(Records contained in a dataset)
◆ ◆ ◆ ◆
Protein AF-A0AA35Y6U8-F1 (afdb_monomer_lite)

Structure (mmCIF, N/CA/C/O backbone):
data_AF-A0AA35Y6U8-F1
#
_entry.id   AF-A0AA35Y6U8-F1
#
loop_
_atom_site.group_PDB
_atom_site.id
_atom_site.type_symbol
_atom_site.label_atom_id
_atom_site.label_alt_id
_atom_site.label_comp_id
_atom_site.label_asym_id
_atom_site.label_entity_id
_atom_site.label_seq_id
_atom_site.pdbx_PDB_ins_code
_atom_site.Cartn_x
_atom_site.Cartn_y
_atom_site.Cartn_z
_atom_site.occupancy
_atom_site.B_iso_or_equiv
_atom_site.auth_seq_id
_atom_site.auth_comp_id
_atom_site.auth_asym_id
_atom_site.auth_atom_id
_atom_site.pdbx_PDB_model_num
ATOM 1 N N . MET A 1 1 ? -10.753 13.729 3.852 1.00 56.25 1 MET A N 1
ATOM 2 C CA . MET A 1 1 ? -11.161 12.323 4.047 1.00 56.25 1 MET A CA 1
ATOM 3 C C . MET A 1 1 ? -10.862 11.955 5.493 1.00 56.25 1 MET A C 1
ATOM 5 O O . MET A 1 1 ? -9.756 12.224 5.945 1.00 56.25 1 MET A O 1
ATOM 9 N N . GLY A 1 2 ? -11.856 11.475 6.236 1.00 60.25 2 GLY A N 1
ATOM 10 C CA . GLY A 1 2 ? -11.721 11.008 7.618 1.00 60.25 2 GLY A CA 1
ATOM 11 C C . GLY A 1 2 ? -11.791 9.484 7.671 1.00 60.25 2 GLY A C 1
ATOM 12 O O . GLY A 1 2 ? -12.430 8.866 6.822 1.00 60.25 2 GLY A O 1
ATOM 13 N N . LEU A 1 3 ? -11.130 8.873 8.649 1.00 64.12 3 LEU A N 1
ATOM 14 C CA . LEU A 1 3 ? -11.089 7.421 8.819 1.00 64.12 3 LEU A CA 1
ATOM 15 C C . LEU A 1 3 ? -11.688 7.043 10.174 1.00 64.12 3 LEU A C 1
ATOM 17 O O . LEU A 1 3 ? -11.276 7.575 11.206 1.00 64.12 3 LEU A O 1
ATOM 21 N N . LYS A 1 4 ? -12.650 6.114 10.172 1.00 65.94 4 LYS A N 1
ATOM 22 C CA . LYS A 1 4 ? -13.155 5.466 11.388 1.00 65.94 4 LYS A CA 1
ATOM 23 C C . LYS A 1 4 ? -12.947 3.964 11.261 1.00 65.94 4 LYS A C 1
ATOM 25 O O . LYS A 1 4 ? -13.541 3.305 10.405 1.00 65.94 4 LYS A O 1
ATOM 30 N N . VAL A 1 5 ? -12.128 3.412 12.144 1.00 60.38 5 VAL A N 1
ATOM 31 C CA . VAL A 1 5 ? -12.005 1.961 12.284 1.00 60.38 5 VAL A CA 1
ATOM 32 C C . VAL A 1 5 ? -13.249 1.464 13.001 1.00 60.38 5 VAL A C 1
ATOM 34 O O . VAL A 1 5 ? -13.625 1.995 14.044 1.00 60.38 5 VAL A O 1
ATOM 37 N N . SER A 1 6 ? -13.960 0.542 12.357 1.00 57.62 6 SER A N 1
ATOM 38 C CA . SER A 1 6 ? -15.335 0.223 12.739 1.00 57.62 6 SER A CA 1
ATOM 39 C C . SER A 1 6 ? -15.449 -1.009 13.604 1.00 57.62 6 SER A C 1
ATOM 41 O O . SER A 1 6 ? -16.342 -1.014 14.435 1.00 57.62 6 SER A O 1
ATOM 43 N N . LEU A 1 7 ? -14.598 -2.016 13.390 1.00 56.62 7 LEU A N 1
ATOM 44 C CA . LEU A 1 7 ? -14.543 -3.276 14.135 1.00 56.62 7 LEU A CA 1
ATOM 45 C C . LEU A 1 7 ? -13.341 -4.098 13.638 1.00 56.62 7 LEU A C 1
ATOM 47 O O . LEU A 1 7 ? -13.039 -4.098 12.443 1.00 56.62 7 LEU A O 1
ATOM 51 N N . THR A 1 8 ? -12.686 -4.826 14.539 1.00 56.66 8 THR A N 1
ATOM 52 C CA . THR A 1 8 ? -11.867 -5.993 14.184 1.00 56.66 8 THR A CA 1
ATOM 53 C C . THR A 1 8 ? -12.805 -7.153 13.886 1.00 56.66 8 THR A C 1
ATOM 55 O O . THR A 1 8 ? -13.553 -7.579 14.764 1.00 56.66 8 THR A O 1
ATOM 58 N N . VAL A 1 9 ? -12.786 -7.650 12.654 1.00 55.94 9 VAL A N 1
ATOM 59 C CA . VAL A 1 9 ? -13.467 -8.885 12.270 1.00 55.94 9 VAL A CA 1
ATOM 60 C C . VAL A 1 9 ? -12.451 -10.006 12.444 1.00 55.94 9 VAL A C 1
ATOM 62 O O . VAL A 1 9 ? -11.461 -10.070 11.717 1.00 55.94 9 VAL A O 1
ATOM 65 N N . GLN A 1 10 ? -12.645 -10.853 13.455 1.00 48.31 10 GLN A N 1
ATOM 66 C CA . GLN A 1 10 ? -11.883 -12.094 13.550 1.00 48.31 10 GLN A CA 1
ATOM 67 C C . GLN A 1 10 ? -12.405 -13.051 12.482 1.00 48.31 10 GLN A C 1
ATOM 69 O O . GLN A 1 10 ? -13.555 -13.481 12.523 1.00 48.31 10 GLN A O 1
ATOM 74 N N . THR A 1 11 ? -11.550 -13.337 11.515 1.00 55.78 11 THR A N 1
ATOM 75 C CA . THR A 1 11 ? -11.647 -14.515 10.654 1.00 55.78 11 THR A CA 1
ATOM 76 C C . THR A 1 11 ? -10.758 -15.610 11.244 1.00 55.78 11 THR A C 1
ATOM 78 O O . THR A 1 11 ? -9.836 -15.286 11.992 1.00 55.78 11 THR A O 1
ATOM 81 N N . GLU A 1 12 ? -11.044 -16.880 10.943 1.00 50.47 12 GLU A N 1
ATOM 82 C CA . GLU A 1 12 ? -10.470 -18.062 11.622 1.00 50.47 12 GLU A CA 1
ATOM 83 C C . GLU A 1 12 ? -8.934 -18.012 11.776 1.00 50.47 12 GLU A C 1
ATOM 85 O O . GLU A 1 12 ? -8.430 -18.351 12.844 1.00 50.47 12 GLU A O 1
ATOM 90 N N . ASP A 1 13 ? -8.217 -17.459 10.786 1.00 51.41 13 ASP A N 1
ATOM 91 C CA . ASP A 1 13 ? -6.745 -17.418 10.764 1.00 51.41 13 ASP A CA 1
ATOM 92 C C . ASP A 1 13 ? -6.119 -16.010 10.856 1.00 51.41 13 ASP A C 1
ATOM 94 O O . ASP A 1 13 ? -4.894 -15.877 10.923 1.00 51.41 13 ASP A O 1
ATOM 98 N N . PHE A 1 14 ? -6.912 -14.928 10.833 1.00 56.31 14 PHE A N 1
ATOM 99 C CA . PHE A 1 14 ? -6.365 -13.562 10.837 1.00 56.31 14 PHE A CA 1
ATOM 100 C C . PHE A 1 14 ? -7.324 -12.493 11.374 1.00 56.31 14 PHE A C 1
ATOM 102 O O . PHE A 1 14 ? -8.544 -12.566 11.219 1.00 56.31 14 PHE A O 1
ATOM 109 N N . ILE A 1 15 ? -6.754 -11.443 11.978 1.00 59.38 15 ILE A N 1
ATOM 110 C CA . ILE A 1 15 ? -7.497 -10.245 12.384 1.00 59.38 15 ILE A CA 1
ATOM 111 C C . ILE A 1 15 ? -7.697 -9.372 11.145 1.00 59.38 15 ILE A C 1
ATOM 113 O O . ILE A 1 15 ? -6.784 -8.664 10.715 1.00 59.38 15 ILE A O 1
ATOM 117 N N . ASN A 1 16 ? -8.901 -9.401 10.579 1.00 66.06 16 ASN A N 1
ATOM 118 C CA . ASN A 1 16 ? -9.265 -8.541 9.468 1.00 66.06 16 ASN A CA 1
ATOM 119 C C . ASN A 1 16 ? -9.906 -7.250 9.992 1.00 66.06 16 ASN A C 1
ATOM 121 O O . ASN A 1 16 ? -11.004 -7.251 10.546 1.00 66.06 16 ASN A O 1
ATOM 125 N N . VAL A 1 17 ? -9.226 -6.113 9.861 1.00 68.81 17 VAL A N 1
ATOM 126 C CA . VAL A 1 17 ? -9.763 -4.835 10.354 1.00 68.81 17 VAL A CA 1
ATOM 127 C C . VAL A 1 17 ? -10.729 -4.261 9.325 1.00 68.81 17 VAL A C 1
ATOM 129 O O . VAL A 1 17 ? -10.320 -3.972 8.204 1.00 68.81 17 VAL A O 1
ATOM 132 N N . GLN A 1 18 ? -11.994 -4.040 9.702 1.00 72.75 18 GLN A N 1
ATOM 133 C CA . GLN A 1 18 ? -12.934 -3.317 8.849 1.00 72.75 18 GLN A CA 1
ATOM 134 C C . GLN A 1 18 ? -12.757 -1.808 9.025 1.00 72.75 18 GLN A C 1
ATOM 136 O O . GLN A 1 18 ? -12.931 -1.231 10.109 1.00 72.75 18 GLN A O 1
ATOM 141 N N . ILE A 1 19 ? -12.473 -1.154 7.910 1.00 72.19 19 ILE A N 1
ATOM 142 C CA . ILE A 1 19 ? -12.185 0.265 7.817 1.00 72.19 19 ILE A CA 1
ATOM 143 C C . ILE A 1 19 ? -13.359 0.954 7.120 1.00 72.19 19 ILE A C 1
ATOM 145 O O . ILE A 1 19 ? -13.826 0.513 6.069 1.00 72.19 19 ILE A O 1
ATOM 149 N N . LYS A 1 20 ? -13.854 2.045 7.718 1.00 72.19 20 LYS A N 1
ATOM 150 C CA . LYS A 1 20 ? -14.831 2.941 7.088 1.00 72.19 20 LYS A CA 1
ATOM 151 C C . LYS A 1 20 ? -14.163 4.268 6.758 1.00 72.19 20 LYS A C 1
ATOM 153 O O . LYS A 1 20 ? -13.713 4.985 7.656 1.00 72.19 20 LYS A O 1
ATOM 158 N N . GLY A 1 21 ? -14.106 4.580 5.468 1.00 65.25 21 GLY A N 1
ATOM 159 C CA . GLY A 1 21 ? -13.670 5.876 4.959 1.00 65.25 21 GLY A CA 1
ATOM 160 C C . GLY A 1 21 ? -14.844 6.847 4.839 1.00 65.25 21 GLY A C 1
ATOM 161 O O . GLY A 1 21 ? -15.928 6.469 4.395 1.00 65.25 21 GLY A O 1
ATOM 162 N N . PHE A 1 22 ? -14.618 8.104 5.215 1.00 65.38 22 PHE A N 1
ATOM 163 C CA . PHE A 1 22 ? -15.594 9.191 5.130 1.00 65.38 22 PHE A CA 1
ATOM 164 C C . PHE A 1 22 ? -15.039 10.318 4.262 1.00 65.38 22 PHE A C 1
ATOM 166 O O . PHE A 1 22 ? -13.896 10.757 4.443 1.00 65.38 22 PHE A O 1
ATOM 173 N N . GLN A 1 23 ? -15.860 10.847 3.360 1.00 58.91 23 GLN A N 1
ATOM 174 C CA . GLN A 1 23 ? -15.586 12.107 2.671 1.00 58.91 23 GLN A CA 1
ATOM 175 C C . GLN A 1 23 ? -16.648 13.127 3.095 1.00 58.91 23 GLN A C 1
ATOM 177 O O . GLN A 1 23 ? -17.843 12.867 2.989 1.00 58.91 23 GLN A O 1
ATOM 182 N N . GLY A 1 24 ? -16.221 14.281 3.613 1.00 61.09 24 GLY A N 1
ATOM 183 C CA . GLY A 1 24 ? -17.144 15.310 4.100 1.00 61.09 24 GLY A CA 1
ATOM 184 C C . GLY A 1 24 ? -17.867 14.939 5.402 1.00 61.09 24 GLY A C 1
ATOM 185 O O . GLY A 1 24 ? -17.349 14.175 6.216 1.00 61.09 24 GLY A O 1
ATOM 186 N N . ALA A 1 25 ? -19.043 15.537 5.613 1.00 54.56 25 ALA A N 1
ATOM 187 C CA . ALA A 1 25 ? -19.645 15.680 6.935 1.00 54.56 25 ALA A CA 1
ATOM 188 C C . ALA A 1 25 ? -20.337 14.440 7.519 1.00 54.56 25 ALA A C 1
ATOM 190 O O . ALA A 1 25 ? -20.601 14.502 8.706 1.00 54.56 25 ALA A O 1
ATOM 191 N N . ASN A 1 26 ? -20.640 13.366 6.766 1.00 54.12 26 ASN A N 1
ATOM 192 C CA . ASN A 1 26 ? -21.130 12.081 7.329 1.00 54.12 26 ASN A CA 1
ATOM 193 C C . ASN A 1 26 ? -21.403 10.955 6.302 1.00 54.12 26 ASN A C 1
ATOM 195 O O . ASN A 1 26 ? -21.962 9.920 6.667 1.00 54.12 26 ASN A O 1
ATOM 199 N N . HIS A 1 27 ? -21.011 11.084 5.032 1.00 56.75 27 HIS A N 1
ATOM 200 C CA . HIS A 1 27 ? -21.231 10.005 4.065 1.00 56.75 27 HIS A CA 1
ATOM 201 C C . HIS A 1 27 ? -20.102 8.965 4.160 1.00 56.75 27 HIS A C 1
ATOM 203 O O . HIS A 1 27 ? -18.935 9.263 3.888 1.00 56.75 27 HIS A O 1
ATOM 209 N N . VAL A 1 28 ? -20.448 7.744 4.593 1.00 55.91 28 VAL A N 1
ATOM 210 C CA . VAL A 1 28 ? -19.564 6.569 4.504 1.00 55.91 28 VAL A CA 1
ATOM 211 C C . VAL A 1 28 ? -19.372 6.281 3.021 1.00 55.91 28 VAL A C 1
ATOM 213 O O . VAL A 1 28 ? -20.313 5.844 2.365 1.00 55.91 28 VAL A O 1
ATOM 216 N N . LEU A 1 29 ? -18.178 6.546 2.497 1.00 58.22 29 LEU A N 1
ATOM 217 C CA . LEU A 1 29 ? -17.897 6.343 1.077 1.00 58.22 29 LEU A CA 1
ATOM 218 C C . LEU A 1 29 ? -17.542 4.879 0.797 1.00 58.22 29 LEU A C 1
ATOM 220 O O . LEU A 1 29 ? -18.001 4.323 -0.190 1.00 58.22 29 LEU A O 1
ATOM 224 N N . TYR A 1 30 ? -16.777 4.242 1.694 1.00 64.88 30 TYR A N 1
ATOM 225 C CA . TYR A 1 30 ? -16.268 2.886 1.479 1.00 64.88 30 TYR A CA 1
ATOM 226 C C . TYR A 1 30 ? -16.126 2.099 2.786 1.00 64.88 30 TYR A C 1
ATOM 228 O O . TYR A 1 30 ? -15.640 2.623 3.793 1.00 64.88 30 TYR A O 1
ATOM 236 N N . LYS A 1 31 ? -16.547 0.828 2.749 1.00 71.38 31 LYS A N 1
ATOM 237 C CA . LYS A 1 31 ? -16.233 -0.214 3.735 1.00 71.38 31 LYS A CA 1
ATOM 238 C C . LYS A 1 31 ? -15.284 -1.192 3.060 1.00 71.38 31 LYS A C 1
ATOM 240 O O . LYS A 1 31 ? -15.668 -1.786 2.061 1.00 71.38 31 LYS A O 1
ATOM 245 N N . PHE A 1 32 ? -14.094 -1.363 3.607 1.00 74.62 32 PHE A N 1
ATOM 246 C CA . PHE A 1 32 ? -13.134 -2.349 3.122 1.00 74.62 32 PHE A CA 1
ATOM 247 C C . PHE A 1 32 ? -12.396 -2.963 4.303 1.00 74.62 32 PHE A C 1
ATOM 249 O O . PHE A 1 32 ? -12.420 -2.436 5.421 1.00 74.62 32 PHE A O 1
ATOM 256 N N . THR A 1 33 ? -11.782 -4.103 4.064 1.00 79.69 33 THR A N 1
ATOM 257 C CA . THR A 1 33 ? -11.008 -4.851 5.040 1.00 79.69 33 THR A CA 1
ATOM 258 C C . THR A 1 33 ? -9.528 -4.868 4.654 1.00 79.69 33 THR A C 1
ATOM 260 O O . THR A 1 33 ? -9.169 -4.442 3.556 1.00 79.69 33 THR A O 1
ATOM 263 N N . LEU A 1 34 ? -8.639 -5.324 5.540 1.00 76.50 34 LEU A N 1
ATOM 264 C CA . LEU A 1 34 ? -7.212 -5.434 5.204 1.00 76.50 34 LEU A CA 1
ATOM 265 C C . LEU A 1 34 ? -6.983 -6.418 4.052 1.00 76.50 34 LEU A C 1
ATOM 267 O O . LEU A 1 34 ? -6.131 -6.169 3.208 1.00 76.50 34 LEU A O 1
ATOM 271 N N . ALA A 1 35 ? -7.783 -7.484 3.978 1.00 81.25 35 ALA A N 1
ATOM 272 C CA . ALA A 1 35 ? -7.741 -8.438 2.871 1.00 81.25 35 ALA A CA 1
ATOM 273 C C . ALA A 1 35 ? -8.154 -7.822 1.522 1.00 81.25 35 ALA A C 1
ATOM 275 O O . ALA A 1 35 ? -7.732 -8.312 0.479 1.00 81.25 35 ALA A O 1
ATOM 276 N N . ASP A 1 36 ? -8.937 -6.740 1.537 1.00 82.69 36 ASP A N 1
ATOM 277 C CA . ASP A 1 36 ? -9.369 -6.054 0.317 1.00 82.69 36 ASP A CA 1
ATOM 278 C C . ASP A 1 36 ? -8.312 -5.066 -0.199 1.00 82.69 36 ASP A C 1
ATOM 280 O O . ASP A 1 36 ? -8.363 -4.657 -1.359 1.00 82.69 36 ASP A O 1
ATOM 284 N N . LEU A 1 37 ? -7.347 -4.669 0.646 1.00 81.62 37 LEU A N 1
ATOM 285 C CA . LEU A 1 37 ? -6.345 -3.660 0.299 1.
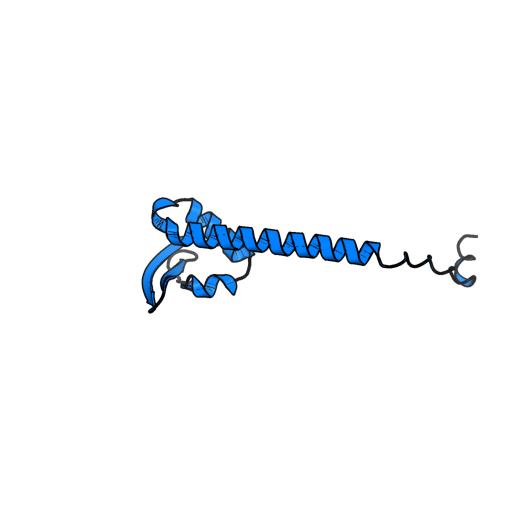00 81.62 37 LEU A CA 1
ATOM 286 C C . LEU A 1 37 ? -5.574 -4.001 -0.983 1.00 81.62 37 LEU A C 1
ATOM 288 O O . LEU A 1 37 ? -5.476 -3.104 -1.818 1.00 81.62 37 LEU A O 1
ATOM 292 N N . PRO A 1 38 ? -5.073 -5.233 -1.212 1.00 85.69 38 PRO A N 1
ATOM 293 C CA . PRO A 1 38 ? -4.336 -5.568 -2.434 1.00 85.69 38 PRO A CA 1
ATOM 294 C C . PRO A 1 38 ? -5.117 -5.352 -3.735 1.00 85.69 38 PRO A C 1
ATOM 296 O O . PRO A 1 38 ? -4.504 -5.218 -4.788 1.00 85.69 38 PRO A O 1
ATOM 299 N N . PHE A 1 39 ? -6.449 -5.298 -3.672 1.00 85.12 39 PHE A N 1
ATOM 300 C CA . PHE A 1 39 ? -7.309 -5.080 -4.835 1.00 85.12 39 PHE A CA 1
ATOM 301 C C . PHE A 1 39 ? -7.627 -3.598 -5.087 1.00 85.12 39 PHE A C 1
◆ ◆ ◆ ◆
## The task
The required output is the stretch of entries above from the line containing "ATOM 159 C CA" through the line containing "ATOM 163 C CA", reproduced exactly.

## Reply
ATOM 159 C CA . GLY A 1 21 ? -13.670 5.876 4.959 1.00 65.25 21 GLY A CA 1
ATOM 160 C C . GLY A 1 21 ? -14.844 6.847 4.839 1.00 65.25 21 GLY A C 1
ATOM 161 O O . GLY A 1 21 ? -15.928 6.469 4.395 1.00 65.25 21 GLY A O 1
ATOM 162 N N . PHE A 1 22 ? -14.618 8.104 5.215 1.00 65.38 22 PHE A N 1
ATOM 163 C CA . PHE A 1 22 ? -15.594 9.191 5.130 1.00 65.38 22 PHE A CA 1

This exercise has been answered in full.